What needs to be done:
Return the lines below that contain the word "backbone".

Records shown:
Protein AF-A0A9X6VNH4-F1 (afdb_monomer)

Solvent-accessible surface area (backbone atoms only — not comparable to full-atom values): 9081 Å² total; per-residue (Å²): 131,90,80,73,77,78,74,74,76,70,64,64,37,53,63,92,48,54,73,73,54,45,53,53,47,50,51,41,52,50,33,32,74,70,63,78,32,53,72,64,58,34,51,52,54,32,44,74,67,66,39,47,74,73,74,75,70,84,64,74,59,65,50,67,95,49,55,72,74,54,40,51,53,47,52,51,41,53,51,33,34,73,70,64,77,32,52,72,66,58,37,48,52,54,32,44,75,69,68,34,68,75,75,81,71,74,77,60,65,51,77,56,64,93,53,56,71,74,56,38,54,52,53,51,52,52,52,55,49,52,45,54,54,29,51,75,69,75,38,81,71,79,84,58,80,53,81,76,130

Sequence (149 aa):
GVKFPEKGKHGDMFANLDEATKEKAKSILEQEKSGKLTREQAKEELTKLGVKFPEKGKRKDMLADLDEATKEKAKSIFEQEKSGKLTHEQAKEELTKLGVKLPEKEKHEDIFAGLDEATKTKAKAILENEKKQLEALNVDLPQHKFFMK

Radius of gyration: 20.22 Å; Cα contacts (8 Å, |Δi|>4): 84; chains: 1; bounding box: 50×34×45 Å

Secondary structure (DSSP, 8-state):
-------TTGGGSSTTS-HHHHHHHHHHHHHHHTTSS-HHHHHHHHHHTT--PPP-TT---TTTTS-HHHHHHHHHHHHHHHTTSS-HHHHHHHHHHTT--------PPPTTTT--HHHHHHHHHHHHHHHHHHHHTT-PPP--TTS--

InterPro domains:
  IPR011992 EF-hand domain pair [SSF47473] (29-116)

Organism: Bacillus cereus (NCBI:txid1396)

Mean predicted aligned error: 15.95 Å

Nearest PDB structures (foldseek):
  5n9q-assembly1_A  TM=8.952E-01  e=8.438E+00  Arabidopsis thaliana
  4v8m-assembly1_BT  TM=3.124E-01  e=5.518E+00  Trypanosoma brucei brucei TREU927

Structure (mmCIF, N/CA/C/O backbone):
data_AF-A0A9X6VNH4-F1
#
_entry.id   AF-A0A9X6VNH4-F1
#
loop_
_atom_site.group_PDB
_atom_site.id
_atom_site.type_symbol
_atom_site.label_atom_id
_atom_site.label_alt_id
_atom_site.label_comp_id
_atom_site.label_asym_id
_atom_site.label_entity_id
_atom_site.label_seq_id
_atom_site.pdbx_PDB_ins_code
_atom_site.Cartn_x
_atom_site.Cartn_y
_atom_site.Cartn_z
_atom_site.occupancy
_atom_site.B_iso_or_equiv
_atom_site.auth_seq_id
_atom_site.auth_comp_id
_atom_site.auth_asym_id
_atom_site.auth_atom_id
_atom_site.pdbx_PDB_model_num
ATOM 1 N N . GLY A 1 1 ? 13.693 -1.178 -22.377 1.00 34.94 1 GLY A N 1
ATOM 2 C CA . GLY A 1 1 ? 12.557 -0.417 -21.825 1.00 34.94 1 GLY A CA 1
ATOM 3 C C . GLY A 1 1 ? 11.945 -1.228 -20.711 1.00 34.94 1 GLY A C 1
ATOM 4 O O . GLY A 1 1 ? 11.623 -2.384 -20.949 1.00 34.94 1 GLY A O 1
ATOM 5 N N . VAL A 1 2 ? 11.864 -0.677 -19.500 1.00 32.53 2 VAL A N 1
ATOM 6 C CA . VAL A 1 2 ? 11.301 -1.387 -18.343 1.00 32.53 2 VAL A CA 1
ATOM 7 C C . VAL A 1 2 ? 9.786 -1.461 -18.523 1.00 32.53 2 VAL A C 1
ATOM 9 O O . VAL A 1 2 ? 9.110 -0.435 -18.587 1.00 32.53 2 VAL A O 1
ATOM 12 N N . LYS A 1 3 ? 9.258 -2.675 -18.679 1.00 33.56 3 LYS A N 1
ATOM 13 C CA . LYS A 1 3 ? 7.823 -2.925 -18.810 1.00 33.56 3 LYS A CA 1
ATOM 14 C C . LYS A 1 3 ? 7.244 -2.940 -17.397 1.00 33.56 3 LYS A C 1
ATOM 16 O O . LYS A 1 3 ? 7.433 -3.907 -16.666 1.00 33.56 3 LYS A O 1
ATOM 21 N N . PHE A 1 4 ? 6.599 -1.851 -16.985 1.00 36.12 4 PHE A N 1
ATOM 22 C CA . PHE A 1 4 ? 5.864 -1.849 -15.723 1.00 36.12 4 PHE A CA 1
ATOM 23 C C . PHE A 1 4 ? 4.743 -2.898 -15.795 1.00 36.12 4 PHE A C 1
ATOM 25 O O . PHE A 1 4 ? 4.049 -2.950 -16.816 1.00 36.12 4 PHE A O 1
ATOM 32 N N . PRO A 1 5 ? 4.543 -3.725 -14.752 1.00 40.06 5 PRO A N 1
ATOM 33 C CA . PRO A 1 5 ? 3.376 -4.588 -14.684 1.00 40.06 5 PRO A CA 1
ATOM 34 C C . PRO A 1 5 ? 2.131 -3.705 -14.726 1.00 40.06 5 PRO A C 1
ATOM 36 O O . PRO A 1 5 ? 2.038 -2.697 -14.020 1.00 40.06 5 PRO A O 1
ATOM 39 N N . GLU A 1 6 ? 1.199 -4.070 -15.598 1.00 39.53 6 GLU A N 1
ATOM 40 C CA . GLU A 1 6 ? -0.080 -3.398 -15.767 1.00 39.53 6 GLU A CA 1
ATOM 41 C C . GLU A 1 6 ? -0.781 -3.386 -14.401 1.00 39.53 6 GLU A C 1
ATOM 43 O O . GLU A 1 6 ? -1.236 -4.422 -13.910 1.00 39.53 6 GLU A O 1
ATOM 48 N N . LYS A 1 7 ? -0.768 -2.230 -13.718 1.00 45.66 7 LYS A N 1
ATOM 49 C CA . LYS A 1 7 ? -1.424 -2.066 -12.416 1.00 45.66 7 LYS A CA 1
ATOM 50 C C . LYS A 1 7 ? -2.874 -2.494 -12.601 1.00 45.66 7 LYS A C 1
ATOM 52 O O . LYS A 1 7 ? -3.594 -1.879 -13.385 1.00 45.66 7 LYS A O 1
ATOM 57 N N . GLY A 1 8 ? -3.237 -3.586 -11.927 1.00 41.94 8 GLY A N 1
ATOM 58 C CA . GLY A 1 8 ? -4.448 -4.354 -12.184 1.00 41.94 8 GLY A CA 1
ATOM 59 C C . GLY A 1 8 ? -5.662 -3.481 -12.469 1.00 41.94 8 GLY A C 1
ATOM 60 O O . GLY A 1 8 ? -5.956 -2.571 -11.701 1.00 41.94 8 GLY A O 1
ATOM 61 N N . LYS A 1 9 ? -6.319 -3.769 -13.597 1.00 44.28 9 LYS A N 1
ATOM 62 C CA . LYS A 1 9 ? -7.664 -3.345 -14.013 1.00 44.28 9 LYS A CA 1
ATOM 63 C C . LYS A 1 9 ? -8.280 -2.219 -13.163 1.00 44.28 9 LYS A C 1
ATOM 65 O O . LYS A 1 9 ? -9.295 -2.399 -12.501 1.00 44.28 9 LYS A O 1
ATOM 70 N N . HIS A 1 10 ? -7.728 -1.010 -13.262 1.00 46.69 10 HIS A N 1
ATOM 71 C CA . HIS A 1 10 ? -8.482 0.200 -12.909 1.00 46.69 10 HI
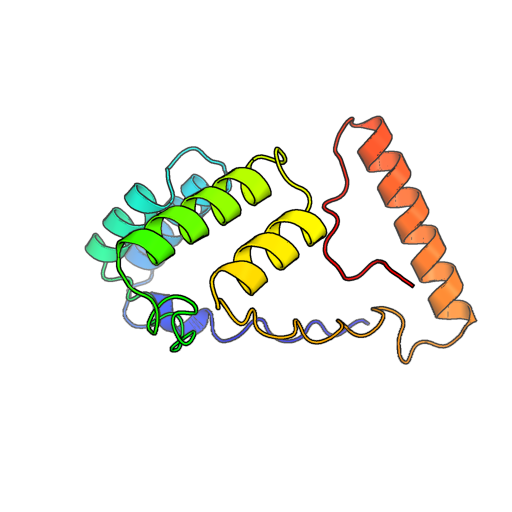S A CA 1
ATOM 72 C C . HIS A 1 10 ? -9.655 0.436 -13.882 1.00 46.69 10 HIS A C 1
ATOM 74 O O . HIS A 1 10 ? -10.487 1.306 -13.637 1.00 46.69 10 HIS A O 1
ATOM 80 N N . GLY A 1 11 ? -9.730 -0.344 -14.970 1.00 48.47 11 GLY A N 1
ATOM 81 C CA . GLY A 1 11 ? -10.777 -0.271 -15.985 1.00 48.47 11 GLY A CA 1
ATOM 82 C C . GLY A 1 11 ? -12.189 -0.551 -15.467 1.00 48.47 11 GLY A C 1
ATOM 83 O O . GLY A 1 11 ? -13.136 -0.010 -16.026 1.00 48.47 11 GLY A O 1
ATOM 84 N N . ASP A 1 12 ? -12.346 -1.302 -14.371 1.00 58.25 12 ASP A N 1
ATOM 85 C CA . ASP A 1 12 ? -13.673 -1.744 -13.919 1.00 58.25 12 ASP A CA 1
ATOM 86 C C . ASP A 1 12 ? -14.410 -0.739 -13.010 1.00 58.25 12 ASP A C 1
ATOM 88 O O . ASP A 1 12 ? -15.635 -0.792 -12.925 1.00 58.25 12 ASP A O 1
ATOM 92 N N . MET A 1 13 ? -13.722 0.223 -12.368 1.00 65.81 13 MET A N 1
ATOM 93 C CA . MET A 1 13 ? -14.393 1.201 -11.477 1.00 65.81 13 MET A CA 1
ATOM 94 C C . MET A 1 13 ? -15.357 2.121 -12.230 1.00 65.81 13 MET A C 1
ATOM 96 O O . MET A 1 13 ? -16.399 2.513 -11.705 1.00 65.81 13 MET A O 1
ATOM 100 N N . PHE A 1 14 ? -14.989 2.473 -13.461 1.00 71.38 14 PHE A N 1
ATOM 101 C CA . PHE A 1 14 ? -15.711 3.431 -14.290 1.00 71.38 14 PHE A CA 1
ATOM 102 C C . PHE A 1 14 ? -16.416 2.784 -15.482 1.00 71.38 14 PHE A C 1
ATOM 104 O O . PHE A 1 14 ? -16.997 3.496 -16.297 1.00 71.38 14 PHE A O 1
ATOM 111 N N . ALA A 1 15 ? -16.356 1.458 -15.622 1.00 72.00 15 ALA A N 1
ATOM 112 C CA . ALA A 1 15 ? -16.839 0.752 -16.809 1.00 72.00 15 ALA A CA 1
ATOM 113 C C . ALA A 1 15 ? -18.318 1.039 -17.121 1.00 72.00 15 ALA A C 1
ATOM 115 O O . ALA A 1 15 ? -18.684 1.156 -18.286 1.00 72.00 15 ALA A O 1
ATOM 116 N N . ASN A 1 16 ? -19.137 1.238 -16.085 1.00 72.19 16 ASN A N 1
ATOM 117 C CA . ASN A 1 16 ? -20.580 1.469 -16.203 1.00 72.19 16 ASN A CA 1
ATOM 118 C C . ASN A 1 16 ? -20.978 2.956 -16.244 1.00 72.19 16 ASN A C 1
ATOM 120 O O . ASN A 1 16 ? -22.162 3.261 -16.136 1.00 72.19 16 ASN A O 1
ATOM 124 N N . LEU A 1 17 ? -20.012 3.875 -16.343 1.00 78.62 17 LEU A N 1
ATOM 125 C CA . LEU A 1 17 ? -20.260 5.319 -16.350 1.00 78.62 17 LEU A CA 1
ATOM 126 C C . LEU A 1 17 ? -20.103 5.910 -17.751 1
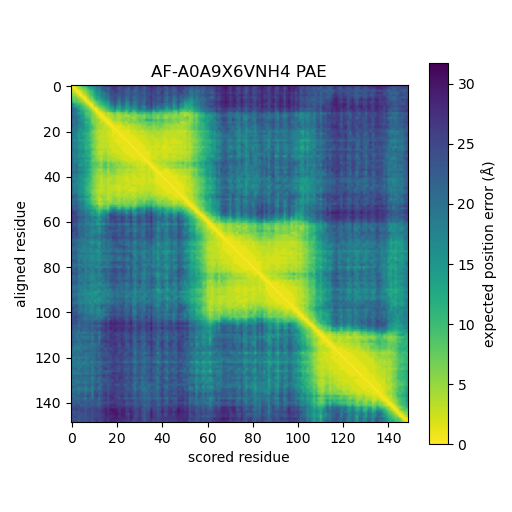.00 78.62 17 LEU A C 1
ATOM 128 O O . LEU A 1 17 ? -19.234 5.492 -18.527 1.00 78.62 17 LEU A O 1
ATOM 132 N N . ASP A 1 18 ? -20.917 6.919 -18.046 1.00 82.75 18 ASP A N 1
ATOM 133 C CA . ASP A 1 18 ? -20.772 7.755 -19.234 1.00 82.75 18 ASP A CA 1
ATOM 134 C C . ASP A 1 18 ? -19.513 8.645 -19.143 1.00 82.75 18 ASP A C 1
ATOM 136 O O . ASP A 1 18 ? -18.869 8.770 -18.095 1.00 82.75 18 ASP A O 1
ATOM 140 N N . GLU A 1 19 ? -19.104 9.237 -20.265 1.00 80.19 19 GLU A N 1
ATOM 141 C CA . GLU A 1 19 ? -17.875 10.044 -20.336 1.00 80.19 19 GLU A CA 1
ATOM 142 C C . GLU A 1 19 ? -17.932 11.281 -19.430 1.00 80.19 19 GLU A C 1
ATOM 144 O O . GLU A 1 19 ? -16.955 11.589 -18.743 1.00 80.19 19 GLU A O 1
ATOM 149 N N . ALA A 1 20 ? -19.098 11.923 -19.336 1.00 83.12 20 ALA A N 1
ATOM 150 C CA . ALA A 1 20 ? -19.313 13.080 -18.472 1.00 83.12 20 ALA A CA 1
ATOM 151 C C . ALA A 1 20 ? -19.146 12.738 -16.980 1.00 83.12 20 ALA A C 1
ATOM 153 O O . ALA A 1 20 ? -18.543 13.502 -16.221 1.00 83.12 20 ALA A O 1
ATOM 154 N N . THR A 1 21 ? -19.638 11.578 -16.537 1.00 83.69 21 THR A N 1
ATOM 155 C CA . THR A 1 21 ? -19.489 11.149 -15.140 1.00 83.69 21 THR A CA 1
ATOM 156 C C . THR A 1 21 ? -18.082 10.630 -14.857 1.00 83.69 21 THR A C 1
ATOM 158 O O . THR A 1 21 ? -17.556 10.845 -13.763 1.00 83.69 21 THR A O 1
ATOM 161 N N . LYS A 1 22 ? -17.414 10.032 -15.852 1.00 83.44 22 LYS A N 1
ATOM 162 C CA . LYS A 1 22 ? -15.993 9.652 -15.768 1.00 83.44 22 LYS A CA 1
ATOM 163 C C . LYS A 1 22 ? -15.085 10.845 -15.506 1.00 83.44 22 LYS A C 1
ATOM 165 O O . LYS A 1 22 ? -14.193 10.737 -14.667 1.00 83.44 22 LYS A O 1
ATOM 170 N N . GLU A 1 23 ? -15.284 11.965 -16.195 1.00 84.06 23 GLU A N 1
ATOM 171 C CA . GLU A 1 23 ? -14.477 13.169 -15.959 1.00 84.06 23 GLU A CA 1
ATOM 172 C C . GLU A 1 23 ? -14.679 13.735 -14.552 1.00 84.06 23 GLU A C 1
ATOM 174 O O . GLU A 1 23 ? -13.702 14.018 -13.855 1.00 84.06 23 GLU A O 1
ATOM 179 N N . LYS A 1 24 ? -15.929 13.809 -14.081 1.00 84.44 24 LYS A N 1
ATOM 180 C CA . LYS A 1 24 ? -16.231 14.247 -12.708 1.00 84.44 24 LYS A CA 1
ATOM 181 C C . LYS A 1 24 ? -15.586 13.336 -11.667 1.00 84.44 24 LYS A C 1
ATOM 183 O O . LYS A 1 24 ? -14.957 13.814 -10.727 1.00 84.44 24 LYS A O 1
ATOM 188 N N . ALA A 1 25 ? -15.670 12.025 -11.872 1.00 84.56 25 ALA A N 1
ATOM 189 C CA . ALA A 1 25 ? -15.058 11.050 -10.985 1.00 84.56 25 ALA A CA 1
ATOM 190 C C . ALA A 1 25 ? -13.518 11.143 -10.966 1.00 84.56 25 ALA A C 1
ATOM 192 O O . ALA A 1 25 ? -12.894 11.030 -9.910 1.00 84.56 25 ALA A O 1
ATOM 193 N N . LYS A 1 26 ? -12.883 11.406 -12.115 1.00 82.38 26 LYS A N 1
ATOM 194 C CA . LYS A 1 26 ? -11.436 11.670 -12.175 1.00 82.38 26 LYS A CA 1
ATOM 195 C C . LYS A 1 26 ? -11.057 12.934 -11.401 1.00 82.38 26 LYS A C 1
ATOM 197 O O . LYS A 1 26 ? -10.090 12.891 -10.647 1.00 82.38 26 LYS A O 1
ATOM 202 N N . SER A 1 27 ? -11.837 14.007 -11.535 1.00 86.50 27 SER A N 1
ATOM 203 C CA . SER A 1 27 ? -11.614 15.263 -10.807 1.00 86.50 27 SER A CA 1
ATOM 204 C C . SER A 1 27 ? -11.650 15.061 -9.285 1.00 86.50 27 SER A C 1
ATOM 206 O O . SER A 1 27 ? -10.742 15.497 -8.579 1.00 86.50 27 SER A O 1
ATOM 208 N N . ILE A 1 28 ? -12.620 14.293 -8.775 1.00 85.56 28 ILE A N 1
ATOM 209 C CA . ILE A 1 28 ? -12.717 13.960 -7.342 1.00 85.56 28 ILE A CA 1
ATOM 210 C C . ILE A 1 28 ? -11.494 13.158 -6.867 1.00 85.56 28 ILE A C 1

Result:
Solvent-accessible surface area (backbone atoms only — not comparable to full-atom values): 9081 Å² total; per-residue (Å²): 131,90,80,73,77,78,74,74,76,70,64,64,37,53,63,92,48,54,73,73,54,45,53,53,47,50,51,41,52,50,33,32,74,70,63,78,32,53,72,64,58,34,51,52,54,32,44,74,67,66,39,47,74,73,74,75,70,84,64,74,59,65,50,67,95,49,55,72,74,54,40,51,53,47,52,51,41,53,51,33,34,73,70,64,77,32,52,72,66,58,37,48,52,54,32,44,75,69,68,34,68,75,75,81,71,74,77,60,65,51,77,56,64,93,53,56,71,74,56,38,54,52,53,51,52,52,52,55,49,52,45,54,54,29,51,75,69,75,38,81,71,79,84,58,80,53,81,76,130
Structure (mmCIF, N/CA/C/O backbone):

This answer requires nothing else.